Building Media Indexing and Analysis Solutions for Law Enforcement on Azure Government


In the law enforcement community, the number of media assets continue to grow by the day. From video captured from body worn cameras as well as audio recordings captured from 911 call dispatch and prison inmate phone calls, the prevalence of media assets within the law enforcement community is becoming a critical business asset to improving the quality of law enforcement services and business processes necessary to keep our communities safe.

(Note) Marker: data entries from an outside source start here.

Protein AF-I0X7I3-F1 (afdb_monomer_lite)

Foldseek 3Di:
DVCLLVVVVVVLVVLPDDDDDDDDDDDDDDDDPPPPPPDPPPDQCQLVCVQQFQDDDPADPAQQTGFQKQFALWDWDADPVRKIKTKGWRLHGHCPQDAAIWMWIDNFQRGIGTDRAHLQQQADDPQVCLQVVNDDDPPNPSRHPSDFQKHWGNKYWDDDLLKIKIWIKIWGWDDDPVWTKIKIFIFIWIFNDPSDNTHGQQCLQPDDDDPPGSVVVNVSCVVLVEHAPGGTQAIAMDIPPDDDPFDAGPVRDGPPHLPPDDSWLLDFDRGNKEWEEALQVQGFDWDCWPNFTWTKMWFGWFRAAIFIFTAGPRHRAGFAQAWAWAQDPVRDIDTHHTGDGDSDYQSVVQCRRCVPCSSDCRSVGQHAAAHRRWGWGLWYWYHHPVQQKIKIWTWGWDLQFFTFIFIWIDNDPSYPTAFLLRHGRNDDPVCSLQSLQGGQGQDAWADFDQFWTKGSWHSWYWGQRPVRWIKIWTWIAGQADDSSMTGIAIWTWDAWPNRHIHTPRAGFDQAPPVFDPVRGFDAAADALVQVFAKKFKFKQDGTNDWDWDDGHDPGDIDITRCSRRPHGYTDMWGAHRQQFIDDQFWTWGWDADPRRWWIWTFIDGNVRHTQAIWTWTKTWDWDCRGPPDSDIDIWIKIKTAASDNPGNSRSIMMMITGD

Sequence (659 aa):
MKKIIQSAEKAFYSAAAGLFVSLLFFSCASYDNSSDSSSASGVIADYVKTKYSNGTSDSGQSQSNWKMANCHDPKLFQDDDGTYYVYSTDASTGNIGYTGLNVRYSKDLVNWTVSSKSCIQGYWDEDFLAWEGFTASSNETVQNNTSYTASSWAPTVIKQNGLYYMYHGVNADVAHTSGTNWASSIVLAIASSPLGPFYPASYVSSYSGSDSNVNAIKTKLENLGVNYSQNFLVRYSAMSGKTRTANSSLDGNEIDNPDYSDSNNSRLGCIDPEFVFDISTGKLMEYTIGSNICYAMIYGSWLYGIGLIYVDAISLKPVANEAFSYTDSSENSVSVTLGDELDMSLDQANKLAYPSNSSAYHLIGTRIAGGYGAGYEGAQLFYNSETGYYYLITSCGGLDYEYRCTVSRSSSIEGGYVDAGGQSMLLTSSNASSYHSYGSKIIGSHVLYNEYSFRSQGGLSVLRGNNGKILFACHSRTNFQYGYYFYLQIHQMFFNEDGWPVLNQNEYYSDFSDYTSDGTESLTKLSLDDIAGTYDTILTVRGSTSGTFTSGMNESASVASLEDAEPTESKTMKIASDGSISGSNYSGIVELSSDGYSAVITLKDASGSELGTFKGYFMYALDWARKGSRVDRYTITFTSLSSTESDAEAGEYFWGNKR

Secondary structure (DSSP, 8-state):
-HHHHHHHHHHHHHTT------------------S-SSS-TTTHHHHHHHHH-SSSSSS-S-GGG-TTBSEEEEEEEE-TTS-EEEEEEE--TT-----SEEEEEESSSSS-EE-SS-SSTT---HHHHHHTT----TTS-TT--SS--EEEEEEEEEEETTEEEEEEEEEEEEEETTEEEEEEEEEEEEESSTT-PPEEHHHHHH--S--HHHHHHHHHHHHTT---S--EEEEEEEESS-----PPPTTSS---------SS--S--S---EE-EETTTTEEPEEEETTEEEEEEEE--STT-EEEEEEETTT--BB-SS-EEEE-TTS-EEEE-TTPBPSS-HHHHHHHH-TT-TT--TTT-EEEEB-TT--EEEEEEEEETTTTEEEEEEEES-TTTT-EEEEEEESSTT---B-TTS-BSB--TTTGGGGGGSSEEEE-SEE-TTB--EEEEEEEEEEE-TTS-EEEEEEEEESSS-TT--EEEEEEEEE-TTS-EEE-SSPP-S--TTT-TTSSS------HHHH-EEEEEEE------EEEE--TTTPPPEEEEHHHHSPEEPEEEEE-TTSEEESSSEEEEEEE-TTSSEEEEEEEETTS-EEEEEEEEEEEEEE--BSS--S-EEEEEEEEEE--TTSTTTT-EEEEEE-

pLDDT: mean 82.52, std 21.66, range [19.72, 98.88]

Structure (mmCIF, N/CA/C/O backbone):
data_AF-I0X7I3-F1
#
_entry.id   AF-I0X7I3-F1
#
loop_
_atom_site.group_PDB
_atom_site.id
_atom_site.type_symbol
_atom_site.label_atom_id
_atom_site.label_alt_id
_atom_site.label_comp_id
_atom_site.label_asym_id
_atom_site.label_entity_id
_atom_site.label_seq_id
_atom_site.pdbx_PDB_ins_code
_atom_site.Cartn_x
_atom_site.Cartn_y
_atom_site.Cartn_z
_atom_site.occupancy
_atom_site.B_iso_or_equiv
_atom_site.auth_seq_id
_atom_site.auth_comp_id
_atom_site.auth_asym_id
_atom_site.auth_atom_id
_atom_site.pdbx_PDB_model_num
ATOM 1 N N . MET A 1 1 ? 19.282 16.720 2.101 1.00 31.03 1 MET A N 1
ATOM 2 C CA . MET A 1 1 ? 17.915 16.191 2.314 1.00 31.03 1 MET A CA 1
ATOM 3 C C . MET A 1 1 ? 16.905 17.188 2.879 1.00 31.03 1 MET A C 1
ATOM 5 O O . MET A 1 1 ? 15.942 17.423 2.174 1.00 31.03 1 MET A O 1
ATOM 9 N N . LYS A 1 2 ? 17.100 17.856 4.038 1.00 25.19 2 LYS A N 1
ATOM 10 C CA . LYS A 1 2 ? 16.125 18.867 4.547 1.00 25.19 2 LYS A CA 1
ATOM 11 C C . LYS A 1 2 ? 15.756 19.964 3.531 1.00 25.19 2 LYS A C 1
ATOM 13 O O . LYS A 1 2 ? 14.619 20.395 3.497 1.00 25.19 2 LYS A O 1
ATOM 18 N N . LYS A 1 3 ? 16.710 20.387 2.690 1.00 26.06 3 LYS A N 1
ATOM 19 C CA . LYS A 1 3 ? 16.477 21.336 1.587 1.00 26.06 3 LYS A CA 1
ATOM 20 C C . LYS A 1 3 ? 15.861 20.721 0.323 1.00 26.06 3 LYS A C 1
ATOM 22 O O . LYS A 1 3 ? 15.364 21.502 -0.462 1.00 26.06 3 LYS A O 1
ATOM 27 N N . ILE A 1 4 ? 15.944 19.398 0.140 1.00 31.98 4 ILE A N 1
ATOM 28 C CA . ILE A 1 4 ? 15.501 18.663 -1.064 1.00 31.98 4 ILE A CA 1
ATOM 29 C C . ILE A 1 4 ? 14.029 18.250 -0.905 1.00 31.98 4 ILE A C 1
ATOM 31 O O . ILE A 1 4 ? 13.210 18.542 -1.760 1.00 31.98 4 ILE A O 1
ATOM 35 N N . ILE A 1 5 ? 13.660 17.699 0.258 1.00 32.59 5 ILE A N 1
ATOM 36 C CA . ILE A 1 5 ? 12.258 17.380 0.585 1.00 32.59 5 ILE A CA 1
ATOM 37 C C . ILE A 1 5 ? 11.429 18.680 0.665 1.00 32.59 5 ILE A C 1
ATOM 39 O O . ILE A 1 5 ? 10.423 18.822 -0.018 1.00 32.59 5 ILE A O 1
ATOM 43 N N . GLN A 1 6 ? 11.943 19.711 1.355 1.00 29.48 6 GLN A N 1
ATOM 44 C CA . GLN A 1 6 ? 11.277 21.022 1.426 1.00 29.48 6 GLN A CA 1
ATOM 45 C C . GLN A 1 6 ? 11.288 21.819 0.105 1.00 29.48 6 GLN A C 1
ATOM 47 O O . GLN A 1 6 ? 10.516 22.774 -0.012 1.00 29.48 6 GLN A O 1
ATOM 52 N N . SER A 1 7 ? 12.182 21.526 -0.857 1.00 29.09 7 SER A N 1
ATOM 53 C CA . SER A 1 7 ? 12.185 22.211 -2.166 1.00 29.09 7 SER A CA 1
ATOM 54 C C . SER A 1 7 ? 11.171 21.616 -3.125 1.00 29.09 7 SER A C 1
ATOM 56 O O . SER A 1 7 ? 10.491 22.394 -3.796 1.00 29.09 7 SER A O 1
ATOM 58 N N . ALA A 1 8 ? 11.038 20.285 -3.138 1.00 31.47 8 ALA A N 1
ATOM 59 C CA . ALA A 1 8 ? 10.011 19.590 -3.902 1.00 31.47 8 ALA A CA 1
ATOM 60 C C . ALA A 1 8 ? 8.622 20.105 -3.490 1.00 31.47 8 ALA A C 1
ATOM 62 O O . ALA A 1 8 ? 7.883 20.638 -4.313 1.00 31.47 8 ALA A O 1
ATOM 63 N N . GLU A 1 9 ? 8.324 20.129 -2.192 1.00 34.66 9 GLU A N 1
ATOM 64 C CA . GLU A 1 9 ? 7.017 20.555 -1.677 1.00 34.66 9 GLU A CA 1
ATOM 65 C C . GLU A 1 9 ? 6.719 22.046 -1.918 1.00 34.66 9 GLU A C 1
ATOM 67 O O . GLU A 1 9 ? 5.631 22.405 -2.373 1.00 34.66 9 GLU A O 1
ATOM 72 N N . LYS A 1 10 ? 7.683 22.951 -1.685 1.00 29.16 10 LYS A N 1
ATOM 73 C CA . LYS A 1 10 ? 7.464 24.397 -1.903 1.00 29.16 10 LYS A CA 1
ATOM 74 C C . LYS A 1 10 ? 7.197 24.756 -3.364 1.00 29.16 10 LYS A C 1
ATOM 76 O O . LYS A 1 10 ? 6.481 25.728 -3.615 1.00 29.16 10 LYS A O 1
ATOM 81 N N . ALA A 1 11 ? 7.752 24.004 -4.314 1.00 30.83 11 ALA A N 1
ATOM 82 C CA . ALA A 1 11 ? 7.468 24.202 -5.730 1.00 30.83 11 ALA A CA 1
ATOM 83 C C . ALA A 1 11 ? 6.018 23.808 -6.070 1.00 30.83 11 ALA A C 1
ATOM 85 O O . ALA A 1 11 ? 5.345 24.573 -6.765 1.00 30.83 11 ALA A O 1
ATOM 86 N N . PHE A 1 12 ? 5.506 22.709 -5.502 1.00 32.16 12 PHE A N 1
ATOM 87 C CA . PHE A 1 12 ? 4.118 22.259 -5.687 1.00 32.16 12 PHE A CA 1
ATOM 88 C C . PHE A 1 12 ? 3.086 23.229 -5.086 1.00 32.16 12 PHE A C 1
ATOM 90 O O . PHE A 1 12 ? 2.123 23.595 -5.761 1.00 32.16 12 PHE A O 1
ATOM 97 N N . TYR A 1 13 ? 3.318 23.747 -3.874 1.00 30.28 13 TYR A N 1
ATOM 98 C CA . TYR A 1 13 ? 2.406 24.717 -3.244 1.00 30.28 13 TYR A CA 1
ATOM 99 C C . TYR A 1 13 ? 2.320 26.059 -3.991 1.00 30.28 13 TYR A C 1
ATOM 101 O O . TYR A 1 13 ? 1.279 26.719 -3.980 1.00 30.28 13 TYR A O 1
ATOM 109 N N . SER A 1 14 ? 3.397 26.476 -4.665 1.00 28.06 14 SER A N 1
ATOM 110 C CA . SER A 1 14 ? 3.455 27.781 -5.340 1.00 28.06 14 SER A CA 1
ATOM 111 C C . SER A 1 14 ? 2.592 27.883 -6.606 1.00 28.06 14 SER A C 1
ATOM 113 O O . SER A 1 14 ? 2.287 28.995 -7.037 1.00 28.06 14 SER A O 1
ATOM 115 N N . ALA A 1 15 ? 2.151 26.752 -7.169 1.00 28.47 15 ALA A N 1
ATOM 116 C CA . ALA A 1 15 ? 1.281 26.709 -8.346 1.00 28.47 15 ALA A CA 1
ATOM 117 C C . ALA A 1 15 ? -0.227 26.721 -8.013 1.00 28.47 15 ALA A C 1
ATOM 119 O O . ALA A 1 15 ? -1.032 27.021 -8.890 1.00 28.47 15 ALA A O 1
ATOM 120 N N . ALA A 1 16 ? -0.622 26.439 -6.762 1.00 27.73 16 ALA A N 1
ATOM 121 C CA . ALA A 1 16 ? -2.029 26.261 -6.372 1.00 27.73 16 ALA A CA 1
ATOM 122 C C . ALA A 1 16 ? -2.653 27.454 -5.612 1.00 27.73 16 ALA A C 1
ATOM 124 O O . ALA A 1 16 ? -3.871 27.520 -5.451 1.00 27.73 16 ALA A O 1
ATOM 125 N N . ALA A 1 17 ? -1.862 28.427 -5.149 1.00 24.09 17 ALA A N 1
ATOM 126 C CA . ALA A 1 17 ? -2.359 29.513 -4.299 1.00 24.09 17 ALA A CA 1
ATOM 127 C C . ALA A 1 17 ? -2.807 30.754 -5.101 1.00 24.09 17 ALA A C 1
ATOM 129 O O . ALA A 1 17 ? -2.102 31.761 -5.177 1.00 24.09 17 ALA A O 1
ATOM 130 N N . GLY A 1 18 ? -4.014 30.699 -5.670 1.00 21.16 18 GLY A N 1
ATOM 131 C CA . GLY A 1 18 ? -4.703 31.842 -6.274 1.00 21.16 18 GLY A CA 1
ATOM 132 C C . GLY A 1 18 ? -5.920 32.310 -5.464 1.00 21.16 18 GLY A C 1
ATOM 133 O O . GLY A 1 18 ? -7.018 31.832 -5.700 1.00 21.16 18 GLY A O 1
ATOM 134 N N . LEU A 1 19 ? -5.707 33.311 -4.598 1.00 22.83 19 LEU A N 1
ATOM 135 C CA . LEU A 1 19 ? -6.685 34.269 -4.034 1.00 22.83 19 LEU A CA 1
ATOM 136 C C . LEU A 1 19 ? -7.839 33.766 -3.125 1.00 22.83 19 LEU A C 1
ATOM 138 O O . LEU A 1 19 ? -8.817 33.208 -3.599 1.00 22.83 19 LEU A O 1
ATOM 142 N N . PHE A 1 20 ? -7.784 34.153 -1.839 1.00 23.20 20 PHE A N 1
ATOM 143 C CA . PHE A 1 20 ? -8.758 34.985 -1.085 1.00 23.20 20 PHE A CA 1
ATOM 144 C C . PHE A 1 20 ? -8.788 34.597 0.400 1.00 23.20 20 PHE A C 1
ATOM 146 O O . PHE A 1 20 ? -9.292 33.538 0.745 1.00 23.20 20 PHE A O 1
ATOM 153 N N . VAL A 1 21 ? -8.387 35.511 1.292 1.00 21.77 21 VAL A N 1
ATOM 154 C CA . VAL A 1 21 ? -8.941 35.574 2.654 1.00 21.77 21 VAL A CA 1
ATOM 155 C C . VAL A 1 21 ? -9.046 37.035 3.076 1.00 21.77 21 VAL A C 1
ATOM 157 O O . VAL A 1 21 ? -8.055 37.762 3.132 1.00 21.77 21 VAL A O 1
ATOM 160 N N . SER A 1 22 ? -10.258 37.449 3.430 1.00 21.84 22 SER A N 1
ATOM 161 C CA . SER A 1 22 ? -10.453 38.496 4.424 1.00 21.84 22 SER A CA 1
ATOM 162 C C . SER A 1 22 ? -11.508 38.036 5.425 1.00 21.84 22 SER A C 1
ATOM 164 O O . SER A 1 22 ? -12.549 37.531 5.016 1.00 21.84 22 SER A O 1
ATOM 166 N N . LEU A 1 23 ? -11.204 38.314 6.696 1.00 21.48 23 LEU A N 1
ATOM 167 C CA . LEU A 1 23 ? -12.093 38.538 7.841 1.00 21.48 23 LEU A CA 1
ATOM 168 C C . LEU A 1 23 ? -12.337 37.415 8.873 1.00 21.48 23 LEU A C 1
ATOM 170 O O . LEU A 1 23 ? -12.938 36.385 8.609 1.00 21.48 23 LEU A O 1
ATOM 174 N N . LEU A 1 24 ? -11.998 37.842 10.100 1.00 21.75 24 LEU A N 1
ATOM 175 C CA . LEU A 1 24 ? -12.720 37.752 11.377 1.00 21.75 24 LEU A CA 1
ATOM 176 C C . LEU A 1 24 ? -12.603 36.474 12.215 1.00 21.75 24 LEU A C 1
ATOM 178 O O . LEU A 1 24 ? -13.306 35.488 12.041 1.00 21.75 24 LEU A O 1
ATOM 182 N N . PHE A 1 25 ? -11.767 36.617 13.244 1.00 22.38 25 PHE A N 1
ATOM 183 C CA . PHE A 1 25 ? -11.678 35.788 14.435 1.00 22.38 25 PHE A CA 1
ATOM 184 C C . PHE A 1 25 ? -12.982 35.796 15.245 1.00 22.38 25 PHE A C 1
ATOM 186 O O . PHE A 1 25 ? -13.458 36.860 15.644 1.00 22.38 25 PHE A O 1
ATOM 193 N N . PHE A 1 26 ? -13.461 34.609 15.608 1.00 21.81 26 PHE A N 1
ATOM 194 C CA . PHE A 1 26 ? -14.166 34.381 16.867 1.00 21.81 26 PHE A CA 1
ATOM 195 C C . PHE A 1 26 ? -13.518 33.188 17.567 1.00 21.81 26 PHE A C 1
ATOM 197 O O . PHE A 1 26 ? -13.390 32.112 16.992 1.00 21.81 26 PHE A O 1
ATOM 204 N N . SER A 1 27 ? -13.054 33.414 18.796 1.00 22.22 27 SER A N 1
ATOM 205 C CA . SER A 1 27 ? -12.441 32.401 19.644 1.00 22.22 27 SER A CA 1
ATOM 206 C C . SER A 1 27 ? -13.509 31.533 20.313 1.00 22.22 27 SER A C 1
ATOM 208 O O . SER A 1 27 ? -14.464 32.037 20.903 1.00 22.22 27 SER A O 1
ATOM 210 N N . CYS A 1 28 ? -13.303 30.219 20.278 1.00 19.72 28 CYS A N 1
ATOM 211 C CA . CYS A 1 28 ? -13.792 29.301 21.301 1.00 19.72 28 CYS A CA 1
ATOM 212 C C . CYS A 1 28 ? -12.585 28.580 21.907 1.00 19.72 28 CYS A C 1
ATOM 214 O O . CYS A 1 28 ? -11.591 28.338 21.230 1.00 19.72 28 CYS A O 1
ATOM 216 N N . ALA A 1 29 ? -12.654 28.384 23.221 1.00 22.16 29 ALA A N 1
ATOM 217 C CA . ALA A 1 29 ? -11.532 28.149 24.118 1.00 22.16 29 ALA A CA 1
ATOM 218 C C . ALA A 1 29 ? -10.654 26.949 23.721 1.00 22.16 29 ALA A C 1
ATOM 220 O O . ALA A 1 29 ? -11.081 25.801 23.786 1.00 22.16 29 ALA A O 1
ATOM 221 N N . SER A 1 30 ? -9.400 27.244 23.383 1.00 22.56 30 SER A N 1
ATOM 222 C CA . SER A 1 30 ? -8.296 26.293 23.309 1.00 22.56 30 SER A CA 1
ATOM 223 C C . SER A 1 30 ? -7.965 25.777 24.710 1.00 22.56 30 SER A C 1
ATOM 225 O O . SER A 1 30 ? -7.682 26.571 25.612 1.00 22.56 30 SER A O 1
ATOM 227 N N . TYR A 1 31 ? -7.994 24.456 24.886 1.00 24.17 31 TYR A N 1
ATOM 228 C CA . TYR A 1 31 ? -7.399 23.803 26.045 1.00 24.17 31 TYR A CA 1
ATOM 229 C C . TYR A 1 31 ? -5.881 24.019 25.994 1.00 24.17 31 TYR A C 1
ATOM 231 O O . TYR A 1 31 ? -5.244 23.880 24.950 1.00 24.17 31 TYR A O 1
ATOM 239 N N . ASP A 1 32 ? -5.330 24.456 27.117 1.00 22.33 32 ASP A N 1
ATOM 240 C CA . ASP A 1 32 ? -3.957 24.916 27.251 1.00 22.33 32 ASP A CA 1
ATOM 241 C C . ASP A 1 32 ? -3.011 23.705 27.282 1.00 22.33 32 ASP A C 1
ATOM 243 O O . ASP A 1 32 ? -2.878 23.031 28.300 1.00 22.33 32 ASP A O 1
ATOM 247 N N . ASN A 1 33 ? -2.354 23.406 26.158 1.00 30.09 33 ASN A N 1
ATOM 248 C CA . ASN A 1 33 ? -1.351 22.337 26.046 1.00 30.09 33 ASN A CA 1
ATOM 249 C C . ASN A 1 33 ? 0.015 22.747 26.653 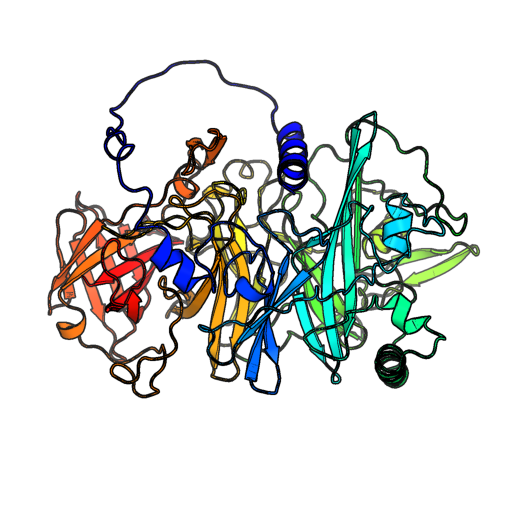1.00 30.09 33 ASN A C 1
ATOM 251 O O . ASN A 1 33 ? 1.061 22.205 26.297 1.00 30.09 33 ASN A O 1
ATOM 255 N N . SER A 1 34 ? 0.041 23.747 27.543 1.00 25.33 34 SER A N 1
ATOM 256 C CA . SER A 1 34 ? 1.274 24.370 28.044 1.00 25.33 34 SER A CA 1
ATOM 257 C C . SER A 1 34 ? 1.855 23.752 29.319 1.00 25.33 34 SER A C 1
ATOM 259 O O . SER A 1 34 ? 2.835 24.272 29.853 1.00 25.33 34 SER A O 1
ATOM 261 N N . SER A 1 35 ? 1.355 22.607 29.790 1.00 28.34 35 SER A N 1
ATOM 262 C CA . SER A 1 35 ? 1.947 21.912 30.940 1.00 28.34 35 SER A CA 1
ATOM 263 C C . SER A 1 35 ? 2.716 20.642 30.572 1.00 28.34 35 SER A C 1
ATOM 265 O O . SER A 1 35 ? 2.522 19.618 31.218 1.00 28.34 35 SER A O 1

Law enforcement media presents some compelling scenarios for Azure Media Services, particularly with respect to media discovery and analysis. Azure Media Services provides a market differentiated content extraction feature called the Azure Media Indexer, formerly known as the Microsoft Audio Video Indexing Service (MAVIS), that can be used to search inside audio and video files. This is a powerful capability and can serve as the core of a media indexing and analysis solution. Leveraging the Azure Media Indexer in combination with rich analytics services within the Azure platform, such as Azure Machine Learning, Azure Stream Analytics, and Power BI, can allow customers a comprehensive media solution that not only provides rich media playback capabilities, but also allow for the creation of business solutions that enable organizations to use media assets to make business decisions or provide situational awareness.

I recently lead a proof-of-concept engagement with a customer where we explored Azure Media Services in detail and produced a prototype that showcased the power and flexibility of the Azure platform in delivering a media indexing and analytics solution for law enforcement. I also engaged the services of Microsoft 2015 Data Analytics Partner of the Year, Neudesic, to support development of the analytical components of the solution. It was truly a team effort! I want to share a few learning’s with you, dear reader, in case you encounter a similar project scenario and are considering the Microsoft Azure platform.

The Scenario

The customer, herein referred to as Contoso Sherriff Department, was looking to design and develop a solution that will enable them to better predict when and where crimes occur within its jurisdiction in order to gain better situational awareness and improve response to criminal events as well as optimize its distribution of officers to “trouble areas” to prevent future crimes from occurring.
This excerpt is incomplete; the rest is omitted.